===== STUDY MATERIAL =====

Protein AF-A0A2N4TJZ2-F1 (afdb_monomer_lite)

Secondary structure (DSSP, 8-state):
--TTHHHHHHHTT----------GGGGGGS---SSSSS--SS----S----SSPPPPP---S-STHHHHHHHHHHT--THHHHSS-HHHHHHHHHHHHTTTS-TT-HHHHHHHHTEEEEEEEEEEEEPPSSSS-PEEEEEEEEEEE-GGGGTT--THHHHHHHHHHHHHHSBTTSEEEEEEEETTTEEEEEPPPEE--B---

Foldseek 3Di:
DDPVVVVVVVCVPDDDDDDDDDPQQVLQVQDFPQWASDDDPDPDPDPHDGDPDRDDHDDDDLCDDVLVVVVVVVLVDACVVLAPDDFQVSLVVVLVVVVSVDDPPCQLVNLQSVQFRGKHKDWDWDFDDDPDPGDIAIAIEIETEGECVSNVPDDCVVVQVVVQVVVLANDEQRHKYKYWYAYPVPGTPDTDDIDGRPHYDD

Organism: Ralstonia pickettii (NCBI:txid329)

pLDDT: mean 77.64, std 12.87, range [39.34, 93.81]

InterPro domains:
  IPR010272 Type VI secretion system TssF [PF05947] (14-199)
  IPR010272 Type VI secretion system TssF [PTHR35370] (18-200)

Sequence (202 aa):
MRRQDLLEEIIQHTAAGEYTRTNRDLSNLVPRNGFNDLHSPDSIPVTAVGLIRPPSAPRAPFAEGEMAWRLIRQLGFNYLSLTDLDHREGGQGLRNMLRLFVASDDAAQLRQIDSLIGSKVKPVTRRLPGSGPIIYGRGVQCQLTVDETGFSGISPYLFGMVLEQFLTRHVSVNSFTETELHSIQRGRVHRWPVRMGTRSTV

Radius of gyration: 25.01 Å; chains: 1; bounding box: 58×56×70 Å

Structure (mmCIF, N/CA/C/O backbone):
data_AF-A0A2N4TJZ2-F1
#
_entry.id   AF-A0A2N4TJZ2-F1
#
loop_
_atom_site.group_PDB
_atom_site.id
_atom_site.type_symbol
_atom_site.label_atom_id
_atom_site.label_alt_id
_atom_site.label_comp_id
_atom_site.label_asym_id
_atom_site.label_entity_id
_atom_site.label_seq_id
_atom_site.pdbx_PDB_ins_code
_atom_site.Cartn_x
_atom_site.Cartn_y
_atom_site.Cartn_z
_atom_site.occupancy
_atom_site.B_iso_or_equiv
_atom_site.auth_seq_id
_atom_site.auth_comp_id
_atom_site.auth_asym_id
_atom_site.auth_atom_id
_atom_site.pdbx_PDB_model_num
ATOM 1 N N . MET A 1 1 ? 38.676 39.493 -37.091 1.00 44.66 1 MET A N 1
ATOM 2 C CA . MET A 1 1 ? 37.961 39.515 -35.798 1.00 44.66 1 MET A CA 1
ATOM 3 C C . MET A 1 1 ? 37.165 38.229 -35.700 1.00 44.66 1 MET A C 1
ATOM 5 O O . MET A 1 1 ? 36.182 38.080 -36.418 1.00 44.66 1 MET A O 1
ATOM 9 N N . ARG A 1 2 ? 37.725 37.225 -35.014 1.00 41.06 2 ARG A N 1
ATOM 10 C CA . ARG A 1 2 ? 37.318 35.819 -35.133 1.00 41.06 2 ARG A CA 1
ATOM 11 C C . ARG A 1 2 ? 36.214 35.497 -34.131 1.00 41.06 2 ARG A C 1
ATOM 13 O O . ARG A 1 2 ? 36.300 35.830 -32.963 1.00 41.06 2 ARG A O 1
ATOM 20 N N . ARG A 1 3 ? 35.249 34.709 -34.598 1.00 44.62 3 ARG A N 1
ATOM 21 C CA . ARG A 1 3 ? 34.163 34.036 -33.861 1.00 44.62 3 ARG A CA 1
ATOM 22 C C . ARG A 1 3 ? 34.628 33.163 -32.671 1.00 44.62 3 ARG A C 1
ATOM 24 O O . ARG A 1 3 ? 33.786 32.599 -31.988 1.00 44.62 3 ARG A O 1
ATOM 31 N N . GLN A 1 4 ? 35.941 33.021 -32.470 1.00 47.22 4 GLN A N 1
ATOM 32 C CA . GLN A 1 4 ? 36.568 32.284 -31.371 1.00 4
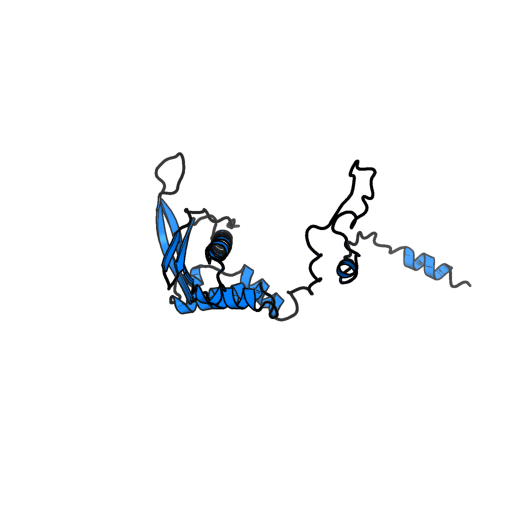7.22 4 GLN A CA 1
ATOM 33 C C . GLN A 1 4 ? 36.593 33.101 -30.072 1.00 47.22 4 GLN A C 1
ATOM 35 O O . GLN A 1 4 ? 36.361 32.524 -29.018 1.00 47.22 4 GLN A O 1
ATOM 40 N N . ASP A 1 5 ? 36.734 34.428 -30.151 1.00 49.44 5 ASP A N 1
ATOM 41 C CA . ASP A 1 5 ? 36.840 35.282 -28.957 1.00 49.44 5 ASP A CA 1
ATOM 42 C C . ASP A 1 5 ? 35.489 35.393 -28.208 1.00 49.44 5 ASP A C 1
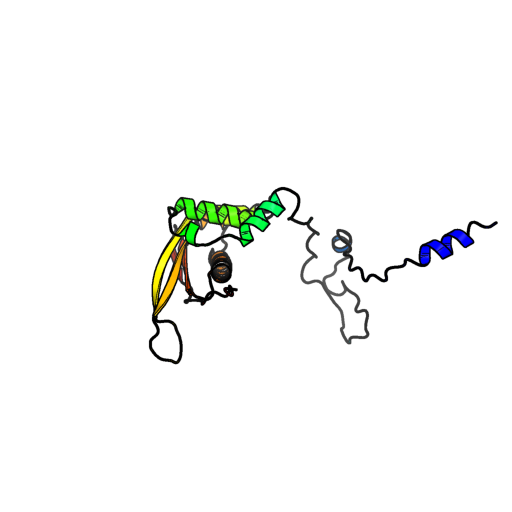ATOM 44 O O . ASP A 1 5 ? 35.450 35.504 -26.990 1.00 49.44 5 ASP A O 1
ATOM 48 N N . LEU A 1 6 ? 34.360 35.248 -28.921 1.00 49.09 6 LEU A N 1
ATOM 49 C CA . LEU A 1 6 ? 33.008 35.237 -28.334 1.00 49.09 6 LEU A CA 1
ATOM 50 C C . LEU A 1 6 ? 32.636 33.914 -27.639 1.00 49.09 6 LEU A C 1
ATOM 52 O O . LEU A 1 6 ? 31.688 33.884 -26.858 1.00 49.09 6 LEU A O 1
ATOM 56 N N . LEU A 1 7 ? 33.330 32.807 -27.935 1.00 45.56 7 LEU A N 1
ATOM 57 C CA . LEU A 1 7 ? 33.061 31.514 -27.291 1.00 45.56 7 LEU A CA 1
ATOM 58 C C . LEU A 1 7 ? 33.777 31.385 -25.943 1.00 45.56 7 LEU A C 1
ATOM 60 O O . LEU A 1 7 ? 33.251 30.716 -25.058 1.00 45.56 7 LEU A O 1
ATOM 64 N N . GLU A 1 8 ? 34.926 32.041 -25.760 1.00 44.22 8 GLU A N 1
ATOM 65 C CA . GLU A 1 8 ? 35.629 32.047 -24.469 1.00 44.22 8 GLU A CA 1
ATOM 66 C C . GLU A 1 8 ? 34.895 32.880 -23.408 1.00 44.22 8 GLU A C 1
ATOM 68 O O . GLU A 1 8 ? 34.836 32.475 -22.247 1.00 44.22 8 GLU A O 1
ATOM 73 N N . GLU A 1 9 ? 34.246 33.980 -23.802 1.00 43.00 9 GLU A N 1
ATOM 74 C CA . GLU A 1 9 ? 33.514 34.857 -22.874 1.00 43.00 9 GLU A CA 1
ATOM 75 C C . GLU A 1 9 ? 32.220 34.202 -22.337 1.00 43.00 9 GLU A C 1
ATOM 77 O O . GLU A 1 9 ? 31.834 34.411 -21.188 1.00 43.00 9 GLU A O 1
ATOM 82 N N . ILE A 1 10 ? 31.585 33.311 -23.114 1.00 47.72 10 ILE A N 1
ATOM 83 C CA . ILE A 1 10 ? 30.380 32.569 -22.683 1.00 47.72 10 ILE A CA 1
ATOM 84 C C . ILE A 1 10 ? 30.727 31.440 -21.691 1.00 47.72 10 ILE A C 1
ATOM 86 O O . ILE A 1 10 ? 29.904 31.074 -20.849 1.00 47.72 10 ILE A O 1
ATOM 90 N N . ILE A 1 11 ? 31.954 30.909 -21.729 1.00 50.69 11 ILE A N 1
ATOM 91 C CA . ILE A 1 11 ? 32.396 29.813 -20.846 1.00 50.69 11 ILE A CA 1
ATOM 92 C C . ILE A 1 11 ? 32.742 30.322 -19.429 1.00 50.69 11 ILE A C 1
ATOM 94 O O . ILE A 1 11 ? 32.792 29.532 -18.483 1.00 50.69 11 ILE A O 1
ATOM 98 N N . GLN A 1 12 ? 32.880 31.633 -19.207 1.00 48.31 12 GLN A N 1
ATOM 99 C CA . GLN A 1 12 ? 33.169 32.189 -17.873 1.00 48.31 12 GLN A CA 1
ATOM 100 C C . GLN A 1 12 ? 31.987 32.134 -16.886 1.00 48.31 12 GLN A C 1
ATOM 102 O O . GLN A 1 12 ? 32.190 32.296 -15.684 1.00 48.31 12 GLN A O 1
ATOM 107 N N . HIS A 1 13 ? 30.780 31.782 -17.343 1.00 50.84 13 HIS A N 1
ATOM 108 C CA . HIS A 1 13 ? 29.644 31.427 -16.481 1.00 50.84 13 HIS A CA 1
ATOM 109 C C . HIS A 1 13 ? 29.353 29.915 -16.479 1.00 50.84 13 HIS A C 1
ATOM 111 O O . HIS A 1 13 ? 28.200 29.485 -16.487 1.00 50.84 13 HIS A O 1
ATOM 117 N N . THR A 1 14 ? 30.392 29.076 -16.466 1.00 56.72 14 THR A N 1
ATOM 118 C CA . THR A 1 14 ? 30.214 27.621 -16.348 1.00 56.72 14 THR A CA 1
ATOM 119 C C . THR A 1 14 ? 29.917 27.241 -14.897 1.00 56.72 14 THR A C 1
ATOM 121 O O . THR A 1 14 ? 30.818 27.097 -14.074 1.00 56.72 14 THR A O 1
ATOM 124 N N . ALA A 1 15 ? 28.639 27.049 -14.573 1.00 63.09 15 ALA A N 1
ATOM 125 C CA . ALA A 1 15 ? 28.247 26.321 -13.374 1.00 63.09 15 ALA A CA 1
ATOM 126 C C . ALA A 1 15 ? 28.661 24.847 -13.533 1.00 63.09 15 ALA A C 1
ATOM 128 O O . ALA A 1 15 ? 28.119 24.130 -14.377 1.00 63.09 15 ALA A O 1
ATOM 129 N N . ALA A 1 16 ? 29.631 24.391 -12.737 1.00 63.72 16 ALA A N 1
ATOM 130 C CA . ALA A 1 16 ? 29.939 22.971 -12.612 1.00 63.72 16 ALA A CA 1
ATOM 131 C C . ALA A 1 16 ? 28.757 22.278 -11.917 1.00 63.72 16 ALA A C 1
ATOM 133 O O . ALA A 1 16 ? 28.494 22.516 -10.740 1.00 63.72 16 ALA A O 1
ATOM 134 N N . GLY A 1 17 ? 28.011 21.465 -12.664 1.00 72.38 17 GLY A N 1
ATOM 135 C CA . GLY A 1 17 ? 26.891 20.683 -12.151 1.00 72.38 17 GLY A CA 1
ATOM 136 C C . GLY A 1 17 ? 27.111 19.204 -12.428 1.00 72.38 17 GLY A C 1
ATOM 137 O O . GLY A 1 17 ? 27.407 18.819 -13.559 1.00 72.38 17 GLY A O 1
ATOM 138 N N . GLU A 1 18 ? 26.957 18.372 -11.405 1.00 76.31 18 GLU A N 1
ATOM 139 C CA . GLU A 1 18 ? 26.844 16.929 -11.583 1.00 76.31 18 GLU A CA 1
ATOM 140 C C . GLU A 1 18 ? 25.398 16.592 -11.959 1.00 76.31 18 GLU A C 1
ATOM 142 O O . GLU A 1 18 ? 24.453 16.945 -11.251 1.00 76.31 18 GLU A O 1
ATOM 147 N N . TYR A 1 19 ? 25.212 15.909 -13.089 1.00 80.56 19 TYR A N 1
ATOM 148 C CA . TYR A 1 19 ? 23.892 15.508 -13.568 1.00 80.56 19 TYR A CA 1
ATOM 149 C C . TYR A 1 19 ? 23.824 13.989 -13.670 1.00 80.56 19 TYR A C 1
ATOM 151 O O . TYR A 1 19 ? 24.529 13.379 -14.471 1.00 80.56 19 TYR A O 1
ATOM 159 N N . THR A 1 20 ? 22.920 13.373 -12.910 1.00 81.31 20 THR A N 1
ATOM 160 C CA . THR A 1 20 ? 22.594 11.952 -13.082 1.00 81.31 20 THR A CA 1
ATOM 161 C C . THR A 1 20 ? 21.530 11.810 -14.168 1.00 81.31 20 THR A C 1
ATOM 163 O O . THR A 1 20 ? 20.476 12.445 -14.099 1.00 81.31 20 THR A O 1
ATOM 166 N N . ARG A 1 21 ? 21.790 10.982 -15.185 1.00 81.62 21 ARG A N 1
ATOM 167 C CA . ARG A 1 21 ? 20.846 10.685 -16.275 1.00 81.62 21 ARG A CA 1
ATOM 168 C C . ARG A 1 21 ? 20.553 9.190 -16.338 1.00 81.62 21 ARG A C 1
ATOM 170 O O . ARG A 1 21 ? 21.384 8.376 -15.954 1.00 81.62 21 ARG A O 1
ATOM 177 N N . THR A 1 22 ? 19.376 8.834 -16.847 1.00 81.19 22 THR A N 1
ATOM 178 C CA . THR A 1 22 ? 18.978 7.439 -17.080 1.00 81.19 22 THR A CA 1
ATOM 179 C C . THR A 1 22 ? 18.794 7.183 -18.576 1.00 81.19 22 THR A C 1
ATOM 181 O O . THR A 1 22 ? 18.402 8.077 -19.326 1.00 81.19 22 THR A O 1
ATOM 184 N N . ASN A 1 23 ? 19.054 5.948 -19.018 1.00 82.25 23 ASN A N 1
ATOM 185 C CA . ASN A 1 23 ? 19.043 5.562 -20.437 1.00 82.25 23 ASN A CA 1
ATOM 186 C C . ASN A 1 23 ? 17.641 5.232 -20.992 1.00 82.25 23 ASN A C 1
ATOM 188 O O . ASN A 1 23 ? 17.527 4.759 -22.122 1.00 82.25 23 ASN A O 1
ATOM 192 N N . ARG A 1 24 ? 16.577 5.486 -20.212 1.00 80.88 24 ARG A N 1
ATOM 193 C CA . ARG A 1 24 ? 15.167 5.212 -20.553 1.00 80.88 24 ARG A CA 1
ATOM 194 C C . ARG A 1 24 ? 14.999 3.849 -21.241 1.00 80.88 24 ARG A C 1
ATOM 196 O O . ARG A 1 24 ? 15.236 2.821 -20.611 1.00 80.88 24 ARG A O 1
ATOM 203 N N . ASP A 1 25 ? 14.596 3.846 -22.510 1.00 77.81 25 ASP A N 1
ATOM 204 C CA . ASP A 1 25 ? 14.196 2.652 -23.254 1.00 77.81 25 ASP A CA 1
ATOM 205 C C . ASP A 1 25 ? 15.373 1.761 -23.663 1.00 77.81 25 ASP A C 1
ATOM 207 O O . ASP A 1 25 ? 15.170 0.577 -23.929 1.00 77.81 25 ASP A O 1
ATOM 211 N N . LEU A 1 26 ? 16.613 2.271 -23.653 1.00 77.38 26 LEU A N 1
ATOM 212 C CA . LEU A 1 26 ? 17.788 1.463 -24.008 1.00 77.38 26 LEU A CA 1
ATOM 213 C C . LEU A 1 26 ? 17.996 0.286 -23.047 1.00 77.38 26 LEU A C 1
ATOM 215 O O . LEU A 1 26 ? 18.498 -0.755 -23.463 1.00 77.38 26 LEU A O 1
ATOM 219 N N . SER A 1 27 ? 17.559 0.400 -21.790 1.00 73.44 27 SER A N 1
ATOM 220 C CA . SER A 1 27 ? 17.622 -0.702 -20.819 1.00 73.44 27 SER A CA 1
ATOM 221 C C . SER A 1 27 ? 16.827 -1.932 -21.279 1.00 73.44 27 SER A C 1
ATOM 223 O O . SER A 1 27 ? 17.176 -3.068 -20.951 1.00 73.44 27 SER A O 1
ATOM 225 N N . ASN A 1 28 ? 15.781 -1.731 -22.088 1.00 77.94 28 ASN A N 1
ATOM 226 C CA . ASN A 1 28 ? 14.980 -2.825 -22.631 1.00 77.94 28 ASN A CA 1
ATOM 227 C C . ASN A 1 28 ? 15.677 -3.557 -23.785 1.00 77.94 28 ASN A C 1
ATOM 229 O O . ASN A 1 28 ? 15.300 -4.688 -24.081 1.00 77.94 28 ASN A O 1
ATOM 233 N N . LEU A 1 29 ? 16.687 -2.940 -24.401 1.00 78.38 29 LEU A N 1
ATOM 234 C CA . LEU A 1 29 ? 17.387 -3.461 -25.576 1.00 78.38 29 LEU A CA 1
ATOM 235 C C . LEU A 1 29 ? 18.653 -4.253 -25.229 1.00 78.38 29 LEU A C 1
ATOM 237 O O . LEU A 1 29 ? 19.268 -4.822 -26.127 1.00 78.38 29 LEU A O 1
ATOM 241 N N . VAL A 1 30 ? 19.043 -4.309 -23.949 1.00 75.12 30 VAL A N 1
ATOM 242 C CA . VAL A 1 30 ? 20.199 -5.101 -23.509 1.00 75.12 30 VAL A CA 1
ATOM 243 C C . VAL A 1 30 ? 19.944 -6.577 -23.847 1.00 75.12 30 VAL A C 1
ATOM 245 O O . VAL A 1 30 ? 18.954 -7.120 -23.341 1.00 75.12 30 VAL A O 1
ATOM 248 N N . PRO A 1 31 ? 20.780 -7.214 -24.695 1.00 72.62 31 PRO A N 1
ATOM 249 C CA . PRO A 1 31 ? 20.651 -8.626 -25.040 1.00 72.62 31 PRO A CA 1
ATOM 250 C C . PRO A 1 31 ? 20.880 -9.486 -23.797 1.00 72.62 31 PRO A C 1
ATOM 252 O O . PRO A 1 31 ? 21.727 -9.161 -22.969 1.00 72.62 31 PRO A O 1
ATOM 255 N N . ARG A 1 32 ? 20.091 -10.557 -23.643 1.00 73.69 32 ARG A N 1
ATOM 256 C CA . ARG A 1 32 ? 20.026 -11.320 -22.388 1.00 73.69 32 ARG A CA 1
ATOM 257 C C . ARG A 1 32 ? 20.204 -12.801 -22.640 1.00 73.69 32 ARG A C 1
ATOM 259 O O . ARG A 1 32 ? 19.476 -13.384 -23.443 1.00 73.69 32 ARG A O 1
ATOM 266 N N . ASN A 1 33 ? 21.129 -13.399 -21.912 1.00 78.56 33 ASN A N 1
ATOM 267 C CA . ASN A 1 33 ? 21.302 -14.840 -21.795 1.00 78.56 33 ASN A CA 1
ATOM 268 C C . ASN A 1 33 ? 21.203 -15.316 -20.332 1.00 78.56 33 ASN A C 1
ATOM 270 O O . ASN A 1 33 ? 21.258 -16.521 -20.096 1.00 78.56 33 ASN A O 1
ATOM 274 N N . GLY A 1 34 ? 21.035 -14.399 -19.364 1.00 78.12 34 GLY A N 1
ATOM 275 C CA . GLY A 1 34 ? 20.883 -14.720 -17.941 1.00 78.12 34 GLY A CA 1
ATOM 276 C C . GLY A 1 34 ? 22.190 -15.115 -17.250 1.00 78.12 34 GLY A C 1
ATOM 277 O O . GLY A 1 34 ? 22.166 -15.500 -16.083 1.00 78.12 34 GLY A O 1
ATOM 278 N N . PHE A 1 35 ? 23.324 -15.021 -17.949 1.00 76.81 35 PHE A N 1
ATOM 279 C CA . PHE A 1 35 ? 24.637 -15.434 -17.458 1.00 76.81 35 PHE A CA 1
ATOM 280 C C . PHE A 1 35 ? 25.669 -14.308 -17.573 1.00 76.81 35 PHE A C 1
ATOM 282 O O . PHE A 1 35 ? 26.333 -14.008 -16.590 1.00 76.81 35 PHE A O 1
ATOM 289 N N . ASN A 1 36 ? 25.771 -13.645 -18.728 1.00 79.75 36 ASN A N 1
ATOM 290 C CA . ASN A 1 36 ? 26.744 -12.588 -19.023 1.00 79.75 36 ASN A CA 1
ATOM 291 C C . ASN A 1 36 ? 26.056 -11.371 -19.662 1.00 79.75 36 ASN A C 1
ATOM 293 O O . ASN A 1 36 ? 26.344 -11.000 -20.800 1.00 79.75 36 ASN A O 1
ATOM 297 N N . ASP A 1 37 ? 25.103 -10.798 -18.933 1.00 79.06 37 ASP A N 1
ATOM 298 C CA . ASP A 1 37 ? 24.270 -9.682 -19.386 1.00 79.06 37 ASP A CA 1
ATOM 299 C C . ASP A 1 37 ? 24.891 -8.316 -19.048 1.00 79.06 37 ASP A C 1
ATOM 301 O O . ASP A 1 37 ? 24.553 -7.310 -19.671 1.00 79.06 37 ASP A O 1
ATOM 305 N N . LEU A 1 38 ? 25.785 -8.261 -18.053 1.00 80.69 38 LEU A N 1
ATOM 306 C CA . LEU A 1 38 ? 26.438 -7.034 -17.595 1.00 80.69 38 LEU A CA 1
ATOM 307 C C . LEU A 1 38 ? 27.949 -7.232 -17.452 1.00 80.69 38 LEU A C 1
ATOM 309 O O . LEU A 1 38 ? 28.414 -8.255 -16.953 1.00 80.69 38 LEU A O 1
ATOM 313 N N . HIS A 1 39 ? 28.712 -6.207 -17.829 1.00 77.56 39 HIS A N 1
ATOM 314 C CA . HIS A 1 39 ? 30.156 -6.160 -17.621 1.00 77.56 39 HIS A CA 1
ATOM 315 C C . HIS A 1 39 ? 30.487 -5.404 -16.331 1.00 77.56 39 HIS A C 1
ATOM 317 O O . HIS A 1 39 ? 29.963 -4.316 -16.092 1.00 77.56 39 HIS A O 1
ATOM 323 N N . SER A 1 40 ? 31.368 -5.975 -15.507 1.00 74.19 40 SER A N 1
ATOM 324 C CA . SER A 1 40 ? 31.910 -5.289 -14.332 1.00 74.19 40 SER A CA 1
ATOM 325 C C . SER A 1 40 ? 32.958 -4.256 -14.775 1.00 74.19 40 SER A C 1
ATOM 327 O O . SER A 1 40 ? 33.873 -4.636 -15.506 1.00 74.19 40 SER A O 1
ATOM 329 N N . PRO A 1 41 ? 32.846 -2.976 -14.370 1.00 68.00 41 PRO A N 1
ATOM 330 C CA . PRO A 1 41 ? 33.807 -1.931 -14.735 1.00 68.00 41 PRO A CA 1
ATOM 331 C C . PRO A 1 41 ? 35.154 -2.076 -14.012 1.00 68.00 41 PRO A C 1
ATOM 333 O O . PRO A 1 41 ? 36.177 -1.682 -14.561 1.00 68.00 41 PRO A O 1
ATOM 336 N N . ASP A 1 42 ? 35.157 -2.692 -12.827 1.00 70.50 42 ASP A N 1
ATOM 337 C CA . ASP A 1 42 ? 36.364 -3.011 -12.067 1.00 70.50 42 ASP A CA 1
ATOM 338 C C . ASP A 1 42 ? 36.673 -4.509 -12.142 1.00 70.50 42 ASP A C 1
ATOM 340 O O . ASP A 1 42 ? 35.764 -5.336 -12.291 1.00 70.50 42 ASP A O 1
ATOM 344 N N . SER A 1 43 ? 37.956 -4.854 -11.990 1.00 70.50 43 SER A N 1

=====

EXERCISE BRIEF: Find "ATOM 291 C C" in the entries above and copy that whole line exactly, then each line after it through the line that contains "ATOM 298 C CA".

OUTPUT BELOW:
ATOM 291 C C . ASN A 1 36 ? 26.056 -11.371 -19.662 1.00 79.75 36 ASN A C 1
ATOM 293 O O . ASN A 1 36 ? 26.344 -11.000 -20.800 1.00 79.75 36 ASN A O 1
ATOM 297 N N . ASP A 1 37 ? 25.103 -10.798 -18.933 1.00 79.06 37 ASP A N 1
ATOM 298 C CA . ASP A 1 37 ? 24.270 -9.682 -19.386 1.00 79.06 37 ASP A CA 1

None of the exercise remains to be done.